# Momma bluejay and her kids



## Stever (Jul 20, 2016)

Hello all
This was a hard one for me getting baby birds correct. Suggestions?
Stever


----------



## Susan Mulno (Apr 13, 2015)

Love the subject! You have good color here and I like your perseverance, the more you paint the more quickly you will improve. 
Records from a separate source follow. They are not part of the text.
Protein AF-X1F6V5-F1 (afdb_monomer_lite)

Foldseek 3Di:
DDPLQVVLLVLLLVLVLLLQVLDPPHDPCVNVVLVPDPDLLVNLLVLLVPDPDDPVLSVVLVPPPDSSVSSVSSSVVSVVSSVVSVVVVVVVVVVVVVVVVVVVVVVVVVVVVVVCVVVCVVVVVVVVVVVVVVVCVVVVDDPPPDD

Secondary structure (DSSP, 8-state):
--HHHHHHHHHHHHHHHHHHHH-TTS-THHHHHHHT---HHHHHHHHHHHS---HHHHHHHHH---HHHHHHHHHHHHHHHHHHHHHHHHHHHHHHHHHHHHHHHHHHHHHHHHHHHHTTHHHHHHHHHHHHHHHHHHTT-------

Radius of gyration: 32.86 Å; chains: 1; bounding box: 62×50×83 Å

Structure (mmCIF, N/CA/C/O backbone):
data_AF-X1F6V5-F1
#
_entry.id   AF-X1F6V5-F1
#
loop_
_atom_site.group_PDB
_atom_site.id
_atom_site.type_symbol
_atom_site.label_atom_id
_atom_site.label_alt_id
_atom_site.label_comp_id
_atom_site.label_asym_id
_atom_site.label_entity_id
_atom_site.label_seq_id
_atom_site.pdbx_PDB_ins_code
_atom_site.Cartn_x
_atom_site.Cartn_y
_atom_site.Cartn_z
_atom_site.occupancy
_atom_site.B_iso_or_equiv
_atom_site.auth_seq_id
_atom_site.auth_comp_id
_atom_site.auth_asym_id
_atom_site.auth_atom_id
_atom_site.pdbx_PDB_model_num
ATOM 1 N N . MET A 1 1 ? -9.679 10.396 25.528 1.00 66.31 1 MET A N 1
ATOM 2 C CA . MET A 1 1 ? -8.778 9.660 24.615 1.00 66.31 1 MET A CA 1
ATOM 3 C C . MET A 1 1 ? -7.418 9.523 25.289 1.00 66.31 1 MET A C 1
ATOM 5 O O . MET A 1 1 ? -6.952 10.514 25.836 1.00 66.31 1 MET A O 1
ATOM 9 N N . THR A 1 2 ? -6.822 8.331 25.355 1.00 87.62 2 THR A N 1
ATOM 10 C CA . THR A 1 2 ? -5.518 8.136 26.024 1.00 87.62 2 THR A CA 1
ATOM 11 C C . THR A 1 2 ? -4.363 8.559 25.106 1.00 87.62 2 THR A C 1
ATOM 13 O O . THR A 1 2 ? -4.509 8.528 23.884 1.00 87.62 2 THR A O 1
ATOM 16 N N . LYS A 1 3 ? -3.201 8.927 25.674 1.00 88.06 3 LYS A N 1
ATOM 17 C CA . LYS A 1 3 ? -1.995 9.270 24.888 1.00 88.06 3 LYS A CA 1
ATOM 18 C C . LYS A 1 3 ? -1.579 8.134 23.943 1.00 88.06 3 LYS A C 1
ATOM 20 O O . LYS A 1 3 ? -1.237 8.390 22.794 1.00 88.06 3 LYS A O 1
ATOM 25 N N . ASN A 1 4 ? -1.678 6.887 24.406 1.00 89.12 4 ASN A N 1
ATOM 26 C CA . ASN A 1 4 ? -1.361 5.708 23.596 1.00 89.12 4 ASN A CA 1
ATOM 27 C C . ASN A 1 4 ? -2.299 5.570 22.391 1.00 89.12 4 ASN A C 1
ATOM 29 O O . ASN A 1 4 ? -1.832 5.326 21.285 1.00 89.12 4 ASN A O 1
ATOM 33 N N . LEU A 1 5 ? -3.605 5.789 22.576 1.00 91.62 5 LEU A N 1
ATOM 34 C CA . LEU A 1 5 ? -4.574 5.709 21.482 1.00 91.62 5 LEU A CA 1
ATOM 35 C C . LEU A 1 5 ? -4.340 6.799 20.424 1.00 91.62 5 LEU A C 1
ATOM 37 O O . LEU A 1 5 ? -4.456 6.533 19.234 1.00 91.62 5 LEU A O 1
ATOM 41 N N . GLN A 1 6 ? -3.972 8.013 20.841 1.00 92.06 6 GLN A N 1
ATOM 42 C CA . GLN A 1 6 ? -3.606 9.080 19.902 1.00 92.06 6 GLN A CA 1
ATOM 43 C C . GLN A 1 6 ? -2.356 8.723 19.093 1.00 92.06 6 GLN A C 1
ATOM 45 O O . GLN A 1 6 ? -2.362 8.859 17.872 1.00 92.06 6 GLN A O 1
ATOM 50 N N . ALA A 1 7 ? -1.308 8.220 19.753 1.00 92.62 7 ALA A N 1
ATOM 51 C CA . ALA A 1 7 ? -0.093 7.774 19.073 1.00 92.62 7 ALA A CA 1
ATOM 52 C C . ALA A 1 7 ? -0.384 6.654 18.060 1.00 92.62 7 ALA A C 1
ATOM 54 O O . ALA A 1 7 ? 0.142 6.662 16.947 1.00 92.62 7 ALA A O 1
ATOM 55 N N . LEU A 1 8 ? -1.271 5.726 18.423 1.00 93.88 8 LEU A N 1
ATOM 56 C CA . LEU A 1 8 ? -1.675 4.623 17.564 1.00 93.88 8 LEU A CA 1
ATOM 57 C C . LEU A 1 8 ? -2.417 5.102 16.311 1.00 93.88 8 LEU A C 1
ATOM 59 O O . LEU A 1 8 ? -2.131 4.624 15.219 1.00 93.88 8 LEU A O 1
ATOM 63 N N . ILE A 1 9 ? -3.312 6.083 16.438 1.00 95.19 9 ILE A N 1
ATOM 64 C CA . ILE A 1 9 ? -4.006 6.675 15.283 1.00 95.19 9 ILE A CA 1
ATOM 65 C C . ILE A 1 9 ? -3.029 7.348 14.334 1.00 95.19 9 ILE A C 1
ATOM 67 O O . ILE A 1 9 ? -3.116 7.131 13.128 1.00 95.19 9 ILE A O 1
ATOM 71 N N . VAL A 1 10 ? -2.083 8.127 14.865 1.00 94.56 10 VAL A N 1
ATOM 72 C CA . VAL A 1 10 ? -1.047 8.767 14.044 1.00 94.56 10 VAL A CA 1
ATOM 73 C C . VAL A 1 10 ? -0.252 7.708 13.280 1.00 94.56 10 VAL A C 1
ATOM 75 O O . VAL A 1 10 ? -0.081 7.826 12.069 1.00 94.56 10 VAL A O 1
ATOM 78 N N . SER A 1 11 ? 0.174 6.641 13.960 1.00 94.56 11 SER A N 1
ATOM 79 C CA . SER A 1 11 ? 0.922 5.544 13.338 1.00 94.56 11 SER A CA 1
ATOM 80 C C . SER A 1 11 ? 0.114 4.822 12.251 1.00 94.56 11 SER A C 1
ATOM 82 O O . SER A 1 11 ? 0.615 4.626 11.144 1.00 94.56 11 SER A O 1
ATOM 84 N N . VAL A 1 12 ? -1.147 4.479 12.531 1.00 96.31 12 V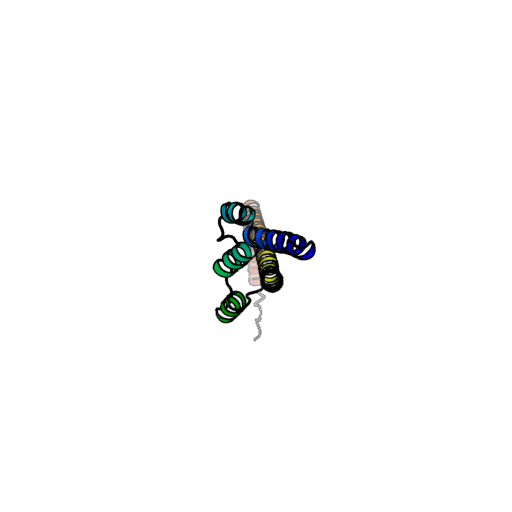AL A N 1
ATOM 85 C CA . VAL A 1 12 ? -2.042 3.806 11.578 1.00 96.31 12 VAL A CA 1
ATOM 86 C C . VAL A 1 12 ? -2.307 4.684 10.355 1.00 96.31 12 VAL A C 1
ATOM 88 O O . VAL A 1 12 ? -2.215 4.192 9.232 1.00 96.31 12 VAL A O 1
ATOM 91 N N . ARG A 1 13 ? -2.567 5.984 10.539 1.00 95.94 13 ARG A N 1
ATOM 92 C CA . ARG A 1 13 ? -2.755 6.924 9.422 1.00 95.94 13 ARG A CA 1
ATOM 93 C C . ARG A 1 13 ? -1.509 7.037 8.557 1.00 95.94 13 ARG A C 1
ATOM 95 O O . ARG A 1 13 ? -1.604 6.950 7.339 1.00 95.94 13 ARG A O 1
ATOM 102 N N . GLN A 1 14 ? -0.333 7.174 9.167 1.00 95.56 14 GLN A N 1
ATOM 103 C CA . GLN A 1 14 ? 0.930 7.236 8.427 1.00 95.56 14 GLN A CA 1
ATOM 104 C C . GLN A 1 14 ? 1.170 5.971 7.596 1.00 95.56 14 GLN A C 1
ATOM 106 O O . GLN A 1 14 ? 1.543 6.065 6.425 1.00 95.56 14 GLN A O 1
ATOM 111 N N . ALA A 1 15 ? 0.931 4.793 8.176 1.00 95.50 15 ALA A N 1
ATOM 112 C CA . ALA A 1 15 ? 1.067 3.528 7.463 1.00 95.50 15 ALA A CA 1
ATOM 113 C C . ALA A 1 15 ? 0.046 3.406 6.319 1.00 95.50 15 ALA A C 1
ATOM 115 O O . ALA A 1 15 ? 0.418 3.050 5.203 1.00 95.50 15 ALA A O 1
ATOM 116 N N . ALA A 1 16 ? -1.215 3.768 6.558 1.00 95.12 16 ALA A N 1
ATOM 117 C CA . ALA A 1 16 ? -2.259 3.750 5.539 1.00 95.12 16 ALA A CA 1
ATOM 118 C C . ALA A 1 16 ? -1.975 4.729 4.386 1.00 95.12 16 ALA A C 1
ATOM 120 O O . ALA A 1 16 ? -2.078 4.334 3.229 1.00 95.12 16 ALA A O 1
ATOM 121 N N . ASN A 1 17 ? -1.519 5.954 4.667 1.00 94.62 17 ASN A N 1
ATOM 122 C CA . ASN A 1 17 ? -1.116 6.917 3.634 1.00 94.62 17 ASN A CA 1
ATOM 123 C C . ASN A 1 17 ? 0.026 6.377 2.756 1.00 94.62 17 ASN A C 1
ATOM 125 O O . ASN A 1 17 ? 0.019 6.563 1.540 1.00 94.62 17 ASN A O 1
ATOM 129 N N . ARG A 1 18 ? 0.992 5.655 3.342 1.00 94.06 18 ARG A N 1
ATOM 130 C CA . ARG A 1 18 ? 2.048 4.981 2.567 1.00 94.06 18 ARG A CA 1
ATOM 131 C C . ARG A 1 18 ? 1.502 3.860 1.687 1.00 94.06 18 ARG A C 1
ATOM 133 O O . ARG A 1 18 ? 1.924 3.734 0.542 1.00 94.06 18 ARG A O 1
ATOM 140 N N . VAL A 1 19 ? 0.561 3.069 2.203 1.00 93.25 19 VAL A N 1
ATOM 141 C CA . VAL A 1 19 ? -0.123 2.030 1.420 1.00 93.25 19 VAL A CA 1
ATOM 142 C C . VAL A 1 19 ? -0.877 2.649 0.242 1.00 93.25 19 VAL A C 1
ATOM 144 O O . VAL A 1 19 ? -0.749 2.139 -0.868 1.00 93.25 19 VAL A O 1
ATOM 147 N N . ILE A 1 20 ? -1.597 3.757 0.452 1.00 92.75 20 ILE A N 1
ATOM 148 C CA . ILE A 1 20 ? -2.302 4.489 -0.613 1.00 92.75 20 ILE A CA 1
ATOM 149 C C . ILE A 1 20 ? -1.306 4.962 -1.679 1.00 92.75 20 ILE A C 1
ATOM 151 O O . ILE A 1 20 ? -1.488 4.657 -2.852 1.00 92.75 20 ILE A O 1
ATOM 155 N N . ALA A 1 21 ? -0.207 5.609 -1.278 1.00 91.31 21 ALA A N 1
ATOM 156 C CA . ALA A 1 21 ? 0.800 6.129 -2.207 1.00 91.31 21 ALA A CA 1
ATOM 157 C C . ALA A 1 21 ? 1.486 5.044 -3.060 1.00 91.31 21 ALA A C 1
ATOM 159 O O . ALA A 1 21 ? 1.905 5.309 -4.184 1.00 91.31 21 ALA A O 1
ATOM 160 N N . LEU A 1 22 ? 1.617 3.823 -2.533 1.00 90.75 22 LEU A N 1
ATOM 161 C CA . LEU A 1 22 ? 2.210 2.688 -3.246 1.00 90.75 22 LEU A CA 1
ATOM 162 C C . LEU A 1 22 ? 1.180 1.829 -3.992 1.00 90.75 22 LEU A C 1
ATOM 164 O O . LEU A 1 22 ? 1.570 0.873 -4.661 1.00 90.75 22 LEU A O 1
ATOM 168 N N . SER A 1 23 ? -0.115 2.140 -3.881 1.00 88.31 23 SER A N 1
ATOM 169 C CA . SER A 1 23 ? -1.199 1.382 -4.507 1.00 88.31 23 SER A CA 1
ATOM 170 C C . SER A 1 23 ? -1.731 2.126 -5.735 1.00 88.31 23 SER A C 1
ATOM 172 O O . SER A 1 23 ? -2.522 3.053 -5.587 1.00 88.31 23 SER A O 1
ATOM 174 N N . PRO A 1 24 ? -1.395 1.696 -6.966 1.00 81.75 24 PRO A N 1
ATOM 175 C CA . PRO A 1 24 ? -1.770 2.422 -8.184 1.00 81.75 24 PRO A CA 1
ATOM 176 C C . PRO A 1 24 ? -3.284 2.484 -8.433 1.00 81.75 24 PRO A C 1
ATOM 178 O O . PRO A 1 24 ? -3.754 3.291 -9.226 1.00 81.75 24 PRO A O 1
ATOM 181 N N . SER A 1 25 ? -4.047 1.585 -7.808 1.00 83.69 25 SER A N 1
ATOM 182 C CA . SER A 1 25 ? -5.497 1.465 -7.966 1.00 83.69 25 SER A CA 1
ATOM 183 C C . SER A 1 25 ? -6.298 2.328 -6.990 1.00 83.69 25 SER A C 1
ATOM 185 O O . SER A 1 25 ? -7.525 2.312 -7.054 1.00 83.69 25 SER A O 1
ATOM 187 N N . VAL A 1 26 ? -5.640 3.016 -6.052 1.00 86.62 26 VAL A N 1
ATOM 188 C CA . VAL A 1 26 ? -6.312 3.819 -5.025 1.00 86.62 26 VAL A CA 1
ATOM 189 C C . VAL A 1 26 ? -6.233 5.302 -5.407 1.00 86.62 26 VAL A C 1
ATOM 191 O O . VAL A 1 26 ? -5.128 5.798 -5.615 1.00 86.62 26 VAL A O 1
ATOM 194 N N . PRO A 1 27 ? -7.369 6.021 -5.499 1.00 88.50 27 PRO A N 1
ATOM 195 C CA . PRO A 1 27 ? -7.370 7.458 -5.776 1.00 88.50 27 PRO A CA 1
ATOM 196 C C . PRO A 1 27 ? -6.678 8.265 -4.670 1.00 88.50 27 PRO A C 1
ATOM 198 O O . PRO A 1 27 ? -6.800 7.931 -3.489 1.00 88.50 27 PRO A O 1
ATOM 201 N N . GLU A 1 28 ? -6.004 9.361 -5.028 1.00 82.56 28 GLU A N 1
ATOM 202 C CA . GLU A 1 28 ? -5.315 10.230 -4.058 1.00 82.56 28 GLU A CA 1
ATOM 203 C C . GLU A 1 28 ? -6.287 10.861 -3.046 1.00 82.56 28 GLU A C 1
ATOM 205 O O . GLU A 1 28 ? -5.932 11.083 -1.885 1.00 82.56 28 GLU A O 1
ATOM 210 N N . GLU A 1 29 ? -7.546 11.072 -3.442 1.00 88.50 29 GLU A N 1
ATOM 211 C CA . GLU A 1 29 ? -8.618 11.592 -2.590 1.00 88.50 29 GLU A CA 1
ATOM 212 C C . GLU A 1 29 ? -8.909 10.680 -1.386 1.00 88.50 29 GLU A C 1
ATOM 214 O O . GLU A 1 29 ? -9.432 11.145 -0.369 1.00 88.50 29 GLU A O 1
ATOM 219 N N . ALA A 1 30 ? -8.533 9.396 -1.451 1.00 89.25 30 ALA A N 1
ATOM 220 C CA . ALA A 1 30 ? -8.674 8.467 -0.333 1.00 89.25 30 ALA A CA 1
ATOM 221 C C . ALA A 1 30 ? -7.877 8.919 0.903 1.00 89.25 30 ALA A C 1
ATOM 223 O O . ALA A 1 30 ? -8.351 8.752 2.028 1.00 89.25 30 ALA A O 1
ATOM 224 N N . SER A 1 31 ? -6.711 9.546 0.708 1.00 90.62 31 SER A N 1
ATOM 225 C CA . SER A 1 31 ? -5.897 10.095 1.801 1.00 90.62 31 SER A CA 1
ATOM 226 C C . SER A 1 31 ? -6.614 11.253 2.502 1.00 90.62 31 SER A C 1
ATOM 228 O O . SER A 1 31 ? -6.588 11.360 3.725 1.00 90.62 31 SER A O 1
ATOM 230 N N . VAL A 1 32 ? -7.328 12.092 1.743 1.00 91.69 32 VAL A N 1
ATOM 231 C CA . VAL A 1 32 ? -8.113 13.205 2.303 1.00 91.69 32 VAL A CA 1
ATOM 232 C C . VAL A 1 32 ? -9.260 12.675 3.162 1.00 91.69 32 VAL A C 1
ATOM 234 O O . VAL A 1 32 ? -9.495 13.174 4.262 1.00 91.69 32 VAL A O 1
ATOM 237 N N . LEU A 1 33 ? -9.961 11.641 2.691 1.00 91.00 33 LEU A N 1
ATOM 238 C CA . LEU A 1 33 ? -11.016 10.991 3.471 1.00 91.00 33 LEU A CA 1
ATOM 239 C C . LEU A 1 33 ? -10.462 10.383 4.762 1.00 91.00 33 LEU A C 1
ATOM 241 O O . LEU A 1 33 ? -11.051 10.586 5.820 1.00 91.00 33 LEU A O 1
ATOM 245 N N . LEU A 1 34 ? -9.317 9.701 4.688 1.00 93.81 34 LEU A N 1
ATOM 246 C CA . LEU A 1 34 ? -8.657 9.082 5.836 1.00 93.81 34 LEU A CA 1
ATOM 247 C C . LEU A 1 34 ? -8.333 10.095 6.950 1.00 93.81 34 LEU A C 1
ATOM 249 O O . LEU A 1 34 ? -8.571 9.815 8.127 1.00 93.81 34 LEU A O 1
ATOM 253 N N . GLU A 1 35 ? -7.818 11.276 6.595 1.00 93.25 35 GLU A N 1
ATOM 254 C CA . GLU A 1 35 ? -7.440 12.307 7.572 1.00 93.25 35 GLU A CA 1
ATOM 255 C C . GLU A 1 35 ? -8.641 12.916 8.310 1.00 93.25 35 GLU A C 1
ATOM 257 O O . GLU A 1 35 ? -8.530 13.283 9.486 1.00 93.25 35 GLU A O 1
ATOM 262 N N . ASN A 1 36 ? -9.805 12.955 7.659 1.00 94.00 36 ASN A N 1
ATOM 263 C CA . ASN A 1 36 ? -11.037 13.505 8.227 1.00 94.00 36 ASN A CA 1
ATOM 264 C C . ASN A 1 36 ? -11.747 12.547 9.205 1.00 94.00 36 ASN A C 1
ATOM 266 O O . ASN A 1 36 ? -12.693 12.949 9.881 1.00 94.00 36 ASN A O 1
ATOM 270 N N . ILE A 1 37 ? -11.316 11.284 9.317 1.00 94.69 37 ILE A N 1
ATOM 271 C CA . ILE A 1 37 ? -11.939 10.315 10.230 1.00 94.69 37 ILE A CA 1
ATOM 272 C C . ILE A 1 37 ? -11.352 10.459 11.638 1.00 94.69 37 ILE A C 1
ATOM 274 O O . ILE A 1 37 ? -10.300 9.901 11.952 1.00 94.69 37 ILE A O 1
ATOM 278 N N . GLU A 1 38 ? -12.041 11.190 12.512 1.00 90.56 38 GLU A N 1
ATOM 279 C CA . GLU A 1 38 ? -11.600 11.420 13.898 1.00 90.56 38 GLU A CA 1
ATOM 280 C C . GLU A 1 38 ? -11.899 10.246 14.840 1.00 90.56 38 GLU A C 1
ATOM 282 O O . GLU A 1 38 ? -11.177 10.007 15.812 1.00 90.56 38 GLU A O 1
ATOM 287 N N . ASN A 1 39 ? -12.978 9.504 14.573 1.00 93.81 39 ASN A N 1
ATOM 288 C CA . ASN A 1 39 ? -13.392 8.402 15.430 1.00 93.81 39 ASN A CA 1
ATOM 289 C C . ASN A 1 39 ? -12.467 7.179 15.223 1.00 93.81 39 ASN A C 1
ATOM 291 O O . ASN A 1 39 ? -12.380 6.676 14.102 1.00 93.81 39 ASN A O 1
ATOM 295 N N . PRO A 1 40 ? -11.823 6.645 16.281 1.00 93.06 40 PRO A N 1
ATOM 296 C CA . PRO A 1 40 ? -10.871 5.534 16.164 1.00 93.06 40 PRO A CA 1
ATOM 297 C C . PRO A 1 40 ? -11.491 4.243 15.618 1.00 93.06 40 PRO A C 1
ATOM 299 O O . PRO A 1 40 ? -10.854 3.534 14.841 1.00 93.06 40 PRO A O 1
ATOM 302 N N . SER A 1 41 ? -12.734 3.945 16.007 1.00 93.56 41 SER A N 1
ATOM 303 C CA . SER A 1 41 ? -13.464 2.784 15.495 1.00 93.56 41 SER A CA 1
ATOM 304 C C . SER A 1 41 ? -13.803 2.970 14.025 1.00 93.56 41 SER A C 1
ATOM 306 O O . SER A 1 41 ? -13.528 2.083 13.228 1.00 93.56 41 SER A O 1
ATOM 308 N N . ALA A 1 42 ? -14.312 4.147 13.647 1.00 94.50 42 ALA A N 1
ATOM 309 C CA . ALA A 1 42 ? -14.624 4.446 12.252 1.00 94.50 42 ALA A CA 1
ATOM 310 C C . ALA A 1 42 ? -13.374 4.391 11.360 1.00 94.50 42 ALA A C 1
ATOM 312 O O . ALA A 1 42 ? -13.452 3.919 10.230 1.00 94.50 42 ALA A O 1
ATOM 313 N N . LEU A 1 43 ? -12.216 4.824 11.872 1.00 95.25 43 LEU A N 1
ATOM 314 C CA . LEU A 1 43 ? -10.936 4.721 11.169 1.00 95.25 43 LEU A CA 1
ATOM 315 C C . LEU A 1 43 ? -10.566 3.257 10.917 1.00 95.25 43 LEU A C 1
ATOM 317 O O . LEU A 1 43 ? -10.206 2.890 9.800 1.00 95.25 43 LEU A O 1
ATOM 321 N N . ALA A 1 44 ? -10.672 2.418 11.946 1.00 94.19 44 ALA A N 1
ATOM 322 C CA . ALA A 1 44 ? -10.400 0.994 11.826 1.00 94.19 44 ALA A CA 1
ATOM 323 C C . ALA A 1 44 ? -11.377 0.303 10.857 1.00 94.19 44 ALA A C 1
ATOM 325 O O . ALA A 1 44 ? -10.945 -0.493 10.028 1.00 94.19 44 ALA A O 1
ATOM 326 N N . ASP A 1 45 ? -12.665 0.645 10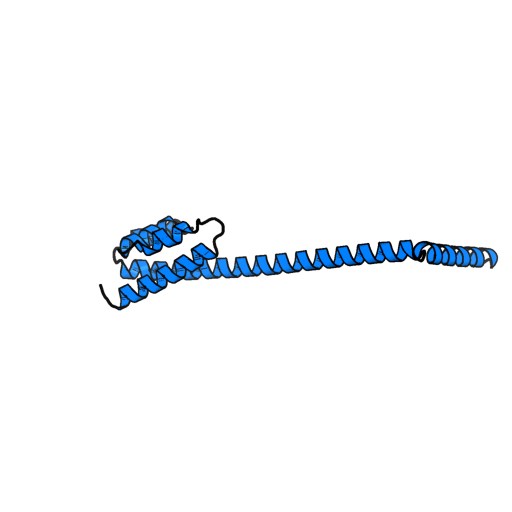.909 1.00 92.75 45 ASP A N 1
ATOM 327 C CA . ASP A 1 45 ? -13.697 0.065 10.045 1.00 92.75 45 ASP A CA 1
ATOM 328 C C . ASP A 1 45 ? -13.504 0.483 8.581 1.00 92.75 45 ASP A C 1
ATOM 330 O O . ASP A 1 45 ? -13.561 -0.353 7.677 1.00 92.75 45 ASP A O 1
ATOM 334 N N . PHE A 1 46 ? -13.189 1.760 8.343 1.00 93.12 46 PHE A N 1
ATOM 335 C CA . PHE A 1 46 ? -12.858 2.274 7.016 1.00 93.12 46 PHE A CA 1
ATOM 336 C C . PHE A 1 46 ? -11.650 1.545 6.419 1.00 93.12 46 PHE A C 1
ATOM 338 O O . PHE A 1 46 ? -11.690 1.104 5.269 1.00 93.12 46 PHE A O 1
ATOM 345 N N . LEU A 1 47 ? -10.582 1.369 7.200 1.00 93.75 47 LEU A N 1
ATOM 346 C CA . LEU A 1 47 ? -9.388 0.661 6.743 1.00 93.75 47 LEU A CA 1
ATOM 347 C C . LEU A 1 47 ? -9.662 -0.829 6.505 1.00 93.75 47 LEU A C 1
ATOM 349 O O . LEU A 1 47 ? -9.268 -1.357 5.468 1.00 93.75 47 LEU A O 1
ATOM 353 N N . ALA A 1 48 ? -10.386 -1.506 7.400 1.00 92.19 48 ALA A N 1
ATOM 354 C CA . ALA A 1 48 ? -10.729 -2.923 7.249 1.00 92.19 48 ALA A CA 1
ATOM 355 C C . ALA A 1 48 ? -11.606 -3.192 6.011 1.00 92.19 48 ALA A C 1
ATOM 357 O O . ALA A 1 48 ? -11.469 -4.233 5.357 1.00 92.19 48 ALA A O 1
ATOM 358 N N . ALA A 1 49 ? -12.491 -2.252 5.666 1.00 89.75 49 ALA A N 1
ATOM 359 C CA . ALA A 1 49 ? -13.326 -2.340 4.475 1.00 89.75 49 ALA A CA 1
ATOM 360 C C . ALA A 1 49 ? -12.498 -2.240 3.183 1.00 89.75 49 ALA A C 1
ATOM 362 O O . ALA A 1 49 ? -12.699 -3.045 2.271 1.00 89.75 49 ALA A O 1
ATOM 363 N N . ASN A 1 50 ? -11.549 -1.300 3.132 1.00 89.06 50 ASN A N 1
ATOM 364 C CA . ASN A 1 50 ? -10.796 -0.966 1.920 1.00 89.06 50 ASN A CA 1
ATOM 365 C C . ASN A 1 50 ? -9.505 -1.776 1.734 1.00 89.06 50 ASN A C 1
ATOM 367 O O . ASN A 1 50 ? -9.042 -1.940 0.607 1.00 89.06 50 ASN A O 1
ATOM 371 N N . LEU A 1 51 ? -8.921 -2.320 2.804 1.00 87.06 51 LEU A N 1
ATOM 372 C CA . LEU A 1 51 ? -7.771 -3.208 2.681 1.00 87.06 51 LEU A CA 1
ATOM 373 C C . LEU A 1 51 ? -8.182 -4.562 2.085 1.00 87.06 51 LEU A C 1
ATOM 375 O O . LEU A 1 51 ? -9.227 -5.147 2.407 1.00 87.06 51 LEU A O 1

The birds could use more contrast, it sounds like I am harping but it is one of the trickier phases of drawing/painting and mostly comes with practice. The perspective seems a bit off? We are looking at mamma pretty much straight on but it seems we are looking down on the nest?


----------



## Stever (Jul 20, 2016)

Susan Mulno said:


> Love the subject! You have good color here and I like your perseverance, the more you paint the more quickly you will improve.
> 
> The birds could use more contrast, it sounds like I am harping but it is one of the trickier phases of drawing/painting and mostly comes with practice. The perspective seems a bit off? We are looking at mamma pretty much straight on but it seems we are looking down on the nest?


Hi Susan
Thanks so much for your comments and suggestions. Moma bird was suppose to be higher. i screwed up the branch she was perched on and had already started working on mama bird. The idea was to be looking down from higher up from tree. I'll learn from the mistakes.
Stever


----------



## Susan Mulno (Apr 13, 2015)

Perspective can be a tough nut to crack, you are right, you will learn from doing. :biggrin:

I have been wanting to paint a bluejay from a photo I took, it is also a tough perspective, wish me luck. :wink:


----------